Red hair with green eyes maybe? :dry:


----------



## Hemoglobin

Molock said:


> Red hair with green eyes maybe? :dry:


I was teasing Syock...

:frustrating:

I knew what he meant.


----------



## Excido

pinkrasputin said:


> Aw, I'm a fail.


The question wasn't what colors are hot, just your personal favorite combo. I am quite happy with all the colors. :crazy:


----------



## pinkrasputin

Syock said:


> The question wasn't what colors are hot, just your personal favorite combo. I am quite happy with all the colors. :crazy:


Weak save.

Get yourself a rainbow :wink:


----------



## HannibalLecter

I've long liked:


----------



## Molock

hemoglobin said:


> I was teasing Syock...
> 
> :frustrating:
> 
> I knew what he meant.


*facepalm*
Upon re-reading your post there was indeed hint of teasing. 
I should probably go to bed :crazy:


----------



## Excido

Molock said:


> I should probably go to bed :crazy:


I probably should too before I dig my own grave.


----------



## pinkrasputin

I've long liked:









But he stopped calling. :crying:


----------



## Crystall

I love dark hair and blue eyes.

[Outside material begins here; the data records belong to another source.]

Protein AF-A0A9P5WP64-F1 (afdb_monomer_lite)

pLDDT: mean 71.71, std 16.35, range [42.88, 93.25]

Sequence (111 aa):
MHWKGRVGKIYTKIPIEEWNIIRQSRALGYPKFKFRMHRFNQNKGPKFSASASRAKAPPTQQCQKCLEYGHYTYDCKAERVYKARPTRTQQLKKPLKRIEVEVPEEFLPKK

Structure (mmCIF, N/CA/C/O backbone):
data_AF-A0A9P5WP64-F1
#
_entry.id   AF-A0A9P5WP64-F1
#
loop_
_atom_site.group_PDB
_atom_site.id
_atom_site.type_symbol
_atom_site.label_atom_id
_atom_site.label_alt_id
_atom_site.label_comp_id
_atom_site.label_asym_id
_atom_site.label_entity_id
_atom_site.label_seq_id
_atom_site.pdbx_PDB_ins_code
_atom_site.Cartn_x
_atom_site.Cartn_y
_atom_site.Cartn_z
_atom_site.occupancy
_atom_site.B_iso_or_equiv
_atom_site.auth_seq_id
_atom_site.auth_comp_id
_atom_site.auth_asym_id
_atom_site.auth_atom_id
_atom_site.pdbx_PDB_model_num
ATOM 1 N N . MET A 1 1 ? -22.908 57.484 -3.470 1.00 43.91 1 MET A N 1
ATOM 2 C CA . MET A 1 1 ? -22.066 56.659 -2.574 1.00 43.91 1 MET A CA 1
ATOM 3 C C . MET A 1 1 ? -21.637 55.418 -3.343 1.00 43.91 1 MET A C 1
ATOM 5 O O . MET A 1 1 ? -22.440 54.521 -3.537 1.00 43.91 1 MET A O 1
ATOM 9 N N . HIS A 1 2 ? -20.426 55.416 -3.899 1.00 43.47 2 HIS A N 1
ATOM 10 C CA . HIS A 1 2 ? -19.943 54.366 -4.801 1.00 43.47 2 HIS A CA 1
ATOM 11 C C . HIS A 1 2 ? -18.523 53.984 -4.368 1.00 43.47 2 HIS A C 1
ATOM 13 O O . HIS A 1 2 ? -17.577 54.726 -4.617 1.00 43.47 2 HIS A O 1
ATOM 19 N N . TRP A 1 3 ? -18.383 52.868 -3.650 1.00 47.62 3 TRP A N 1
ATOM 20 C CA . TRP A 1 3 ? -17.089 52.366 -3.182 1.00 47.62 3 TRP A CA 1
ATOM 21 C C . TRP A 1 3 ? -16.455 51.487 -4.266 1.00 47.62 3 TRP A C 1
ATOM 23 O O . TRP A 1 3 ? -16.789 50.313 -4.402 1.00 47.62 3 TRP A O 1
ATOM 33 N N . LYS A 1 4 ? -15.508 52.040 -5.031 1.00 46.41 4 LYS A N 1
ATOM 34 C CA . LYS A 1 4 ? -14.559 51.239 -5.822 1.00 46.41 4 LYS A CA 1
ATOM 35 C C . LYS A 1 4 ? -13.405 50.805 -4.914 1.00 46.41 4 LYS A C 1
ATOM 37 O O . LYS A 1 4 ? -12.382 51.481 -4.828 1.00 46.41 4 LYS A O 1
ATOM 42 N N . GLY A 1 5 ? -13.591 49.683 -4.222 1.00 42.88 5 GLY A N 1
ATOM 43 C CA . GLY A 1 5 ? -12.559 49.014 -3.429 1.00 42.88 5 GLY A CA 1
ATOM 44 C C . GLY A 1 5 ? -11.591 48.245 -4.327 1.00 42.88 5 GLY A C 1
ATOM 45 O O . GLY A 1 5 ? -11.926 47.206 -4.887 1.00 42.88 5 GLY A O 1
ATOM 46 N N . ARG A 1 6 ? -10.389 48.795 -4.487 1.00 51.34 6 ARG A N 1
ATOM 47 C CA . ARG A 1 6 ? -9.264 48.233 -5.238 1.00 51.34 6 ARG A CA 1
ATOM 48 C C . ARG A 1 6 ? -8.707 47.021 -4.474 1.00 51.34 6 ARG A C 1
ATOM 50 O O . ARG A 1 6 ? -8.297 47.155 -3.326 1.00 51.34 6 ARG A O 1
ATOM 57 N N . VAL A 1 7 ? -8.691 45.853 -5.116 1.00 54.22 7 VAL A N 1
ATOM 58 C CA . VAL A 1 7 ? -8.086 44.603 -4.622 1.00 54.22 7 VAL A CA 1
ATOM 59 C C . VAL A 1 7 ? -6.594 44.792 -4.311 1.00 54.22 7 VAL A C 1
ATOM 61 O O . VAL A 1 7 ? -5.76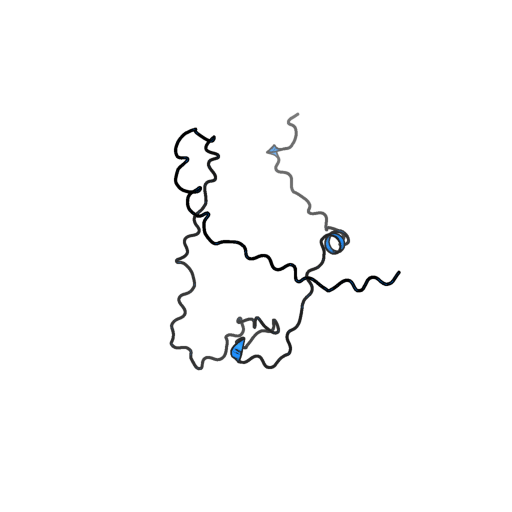2 44.907 -5.211 1.00 54.22 7 VAL A O 1
ATOM 64 N N . GLY A 1 8 ? -6.254 44.842 -3.022 1.00 45.84 8 GLY A N 1
ATOM 65 C CA . GLY A 1 8 ? -4.881 44.872 -2.518 1.00 45.84 8 GLY A CA 1
ATOM 66 C C . GLY A 1 8 ? -4.373 43.460 -2.236 1.00 45.84 8 GLY A C 1
ATOM 67 O O . GLY A 1 8 ? -4.900 42.763 -1.376 1.00 45.84 8 GLY A O 1
ATOM 68 N N . LYS A 1 9 ? -3.349 43.041 -2.981 1.00 46.22 9 LYS A N 1
ATOM 69 C CA . LYS A 1 9 ? -2.625 41.772 -2.835 1.00 46.22 9 LYS A CA 1
ATOM 70 C C . LYS A 1 9 ? -1.957 41.698 -1.456 1.00 46.22 9 LYS A C 1
ATOM 72 O O . LYS A 1 9 ? -1.010 42.434 -1.197 1.00 46.22 9 LYS A O 1
ATOM 77 N N . ILE A 1 10 ? -2.402 40.778 -0.605 1.00 54.78 10 ILE A N 1
ATOM 78 C CA . ILE A 1 10 ? -1.763 40.478 0.682 1.00 54.78 10 ILE A CA 1
ATOM 79 C C . ILE A 1 10 ? -0.735 39.363 0.455 1.00 54.78 10 ILE A C 1
ATOM 81 O O . ILE A 1 10 ? -0.965 38.203 0.766 1.00 54.78 10 ILE A O 1
ATOM 85 N N . TYR A 1 11 ? 0.399 39.708 -0.149 1.00 56.41 11 TYR A N 1
ATOM 86 C CA . TYR A 1 11 ? 1.611 38.890 -0.064 1.00 56.41 11 TYR A CA 1
ATOM 87 C C . TYR A 1 11 ? 2.700 39.768 0.536 1.00 56.41 11 TYR A C 1
ATOM 89 O O . TYR A 1 11 ? 3.533 40.347 -0.163 1.00 56.41 11 TYR A O 1
ATOM 97 N N . THR A 1 12 ? 2.645 39.927 1.855 1.00 59.66 12 THR A N 1
ATOM 98 C CA . THR A 1 12 ? 3.734 40.535 2.611 1.00 59.66 12 THR A CA 1
ATOM 99 C C . THR A 1 12 ? 4.856 39.517 2.748 1.00 59.66 12 THR A C 1
ATOM 101 O O . THR A 1 12 ? 4.698 38.443 3.322 1.00 59.66 12 THR A O 1
ATOM 104 N N . LYS A 1 13 ? 5.982 39.895 2.151 1.00 58.88 13 LYS A N 1
ATOM 105 C CA . LYS A 1 13 ? 7.310 39.293 2.218 1.00 58.88 13 LYS A CA 1
ATOM 106 C C . LYS A 1 13 ? 7.683 39.005 3.678 1.00 58.88 13 LYS A C 1
ATOM 108 O O . LYS A 1 13 ? 7.681 39.927 4.485 1.00 58.88 13 LYS A O 1
ATOM 113 N N . ILE A 1 14 ? 8.015 37.756 4.000 1.00 56.09 14 ILE A N 1
ATOM 114 C CA . ILE A 1 14 ? 8.644 37.393 5.276 1.00 56.09 14 ILE A CA 1
ATOM 115 C C . ILE A 1 14 ? 10.155 37.671 5.124 1.00 56.09 14 ILE A C 1
ATOM 117 O O . ILE A 1 14 ? 10.771 37.078 4.234 1.00 56.09 14 ILE A O 1
ATOM 121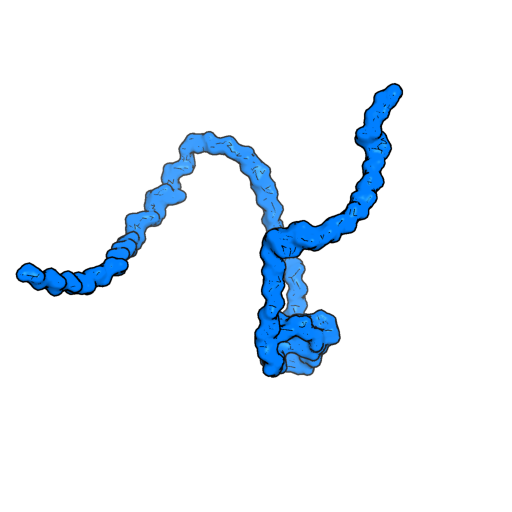 N N . PRO A 1 15 ? 10.745 38.603 5.897 1.00 59.12 15 PRO A N 1
ATOM 122 C CA . PRO A 1 15 ? 12.177 38.913 5.854 1.00 59.12 15 PRO A CA 1
ATOM 123 C C . PRO A 1 15 ? 13.039 37.787 6.465 1.00 59.12 15 PRO A C 1
ATOM 125 O O . PRO A 1 15 ? 12.595 37.053 7.341 1.00 59.12 15 PRO A O 1
ATOM 128 N N . ILE A 1 16 ? 14.274 37.644 5.968 1.00 60.91 16 ILE A N 1
ATOM 129 C CA . ILE A 1 16 ? 15.165 36.466 6.097 1.00 60.91 16 ILE A CA 1
ATOM 130 C C . ILE A 1 16 ? 16.090 36.478 7.339 1.00 60.91 16 ILE A C 1
ATOM 132 O O . ILE A 1 16 ? 16.973 35.637 7.463 1.00 60.91 16 ILE A O 1
ATOM 136 N N . GLU A 1 17 ? 15.886 37.338 8.333 1.00 61.53 17 GLU A N 1
ATOM 137 C CA . GLU A 1 17 ? 16.877 37.515 9.413 1.00 61.53 17 GLU A CA 1
ATOM 138 C C . GLU A 1 17 ? 16.376 37.137 10.814 1.00 61.53 17 GLU A C 1
ATOM 140 O O . GLU A 1 17 ? 16.342 37.966 11.710 1.00 61.53 17 GLU A O 1
ATOM 145 N N . GLU A 1 18 ? 16.060 35.857 11.044 1.00 57.81 18 GLU A N 1
ATOM 146 C CA . GLU A 1 18 ? 15.925 35.294 12.405 1.00 57.81 18 GLU A CA 1
ATOM 147 C C . GLU A 1 18 ? 16.533 33.880 12.518 1.00 57.81 18 GLU A C 1
ATOM 149 O O . GLU A 1 18 ? 15.876 32.908 12.881 1.00 57.81 18 GLU A O 1
ATOM 154 N N . TRP A 1 19 ? 17.833 33.747 12.228 1.00 55.06 19 TRP A N 1
ATOM 155 C CA . TRP A 1 19 ? 18.601 32.514 12.503 1.00 55.06 19 TRP A CA 1
ATOM 156 C C . TRP A 1 19 ? 19.517 32.590 13.736 1.00 55.06 19 TRP A C 1
ATOM 158 O O . TRP A 1 19 ? 20.226 31.629 14.035 1.00 55.06 19 TRP A O 1
ATOM 168 N N . ASN A 1 20 ? 19.477 33.678 14.513 1.00 56.09 20 ASN A N 1
ATOM 169 C CA . ASN A 1 20 ? 20.370 33.871 15.666 1.00 56.09 20 ASN A CA 1
ATOM 170 C C . ASN A 1 20 ? 19.728 33.655 17.052 1.00 56.09 20 ASN A C 1
ATOM 172 O O . ASN A 1 20 ? 20.322 34.034 18.055 1.00 56.09 20 ASN A O 1
ATOM 176 N N . ILE A 1 21 ? 18.582 32.966 17.140 1.00 55.78 21 ILE A N 1
ATOM 177 C CA . ILE A 1 21 ? 17.932 32.624 18.428 1.00 55.78 21 ILE A CA 1
ATOM 178 C C . ILE A 1 21 ? 18.045 31.121 18.789 1.00 55.78 21 ILE A C 1
ATOM 180 O O . ILE A 1 21 ? 17.753 30.729 19.911 1.00 55.78 21 ILE A O 1
ATOM 184 N N . ILE A 1 22 ? 18.582 30.253 17.916 1.00 55.41 22 ILE A N 1
ATOM 185 C CA . ILE A 1 22 ? 18.709 28.795 18.197 1.00 55.41 22 ILE A CA 1
ATOM 186 C C . ILE A 1 22 ? 20.116 28.389 18.704 1.00 55.41 22 ILE A C 1
ATOM 188 O O . ILE A 1 22 ? 20.400 27.211 18.911 1.00 55.41 22 ILE A O 1
ATOM 192 N N . ARG A 1 23 ? 21.028 29.339 18.965 1.00 57.66 23 ARG A N 1
ATOM 193 C CA . ARG A 1 23 ? 22.416 29.007 19.368 1.00 57.66 23 ARG A CA 1
ATOM 194 C C . ARG A 1 23 ? 22.797 29.331 20.823 1.00 57.66 23 ARG A C 1
ATOM 196 O O . ARG A 1 23 ? 23.828 28.834 21.264 1.00 57.66 23 ARG A O 1
ATOM 203 N N . GLN A 1 24 ? 22.010 30.088 21.599 1.00 54.88 24 GLN A N 1
ATOM 204 C CA . GLN A 1 24 ? 22.491 30.644 22.885 1.00 54.88 24 GLN A CA 1
ATOM 205 C C . GLN A 1 24 ? 21.828 30.172 24.194 1.00 54.88 24 GLN A C 1
ATOM 207 O O . GLN A 1 24 ? 22.235 30.637 25.252 1.00 54.88 24 GLN A O 1
ATOM 212 N N . SER A 1 25 ? 20.912 29.200 24.216 1.00 47.94 25 SER A N 1
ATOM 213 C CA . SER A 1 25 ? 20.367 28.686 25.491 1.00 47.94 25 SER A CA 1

My SO has dark blonde hair which is alright, and big blue eyes, and is sexy as hell! :laughing:


----------



## Briggs

I am more about tall and lanky......

brown eyes look honest to me though, always have. Not sure why. Blue are attractive but they feel less deep and more penetrating.









Christian Bale









Liam Neeson









Ryan Gosling









Mat Kearney









Paul Newman


----------



## NightSkyGirl

MyLittleBlackHeart said:


> Liam Neeson


This has my seal of approval.


----------



## CrabHammer

Hannibal,
I was always more of a Jackie man myself. Like in the episode where Eric suddenly realizes that if she'd just shut up, she'd be really hot.


----------



## pinkrasputin

MyLittleBlackHeart said:


> Liam Neeson


Good choice. He is sooooooo freaking sweet, too. He is like a big cuddly bear. He also gives kisses if you give him enough compliments. I'm telling you the most decent man, ever. :happy:


----------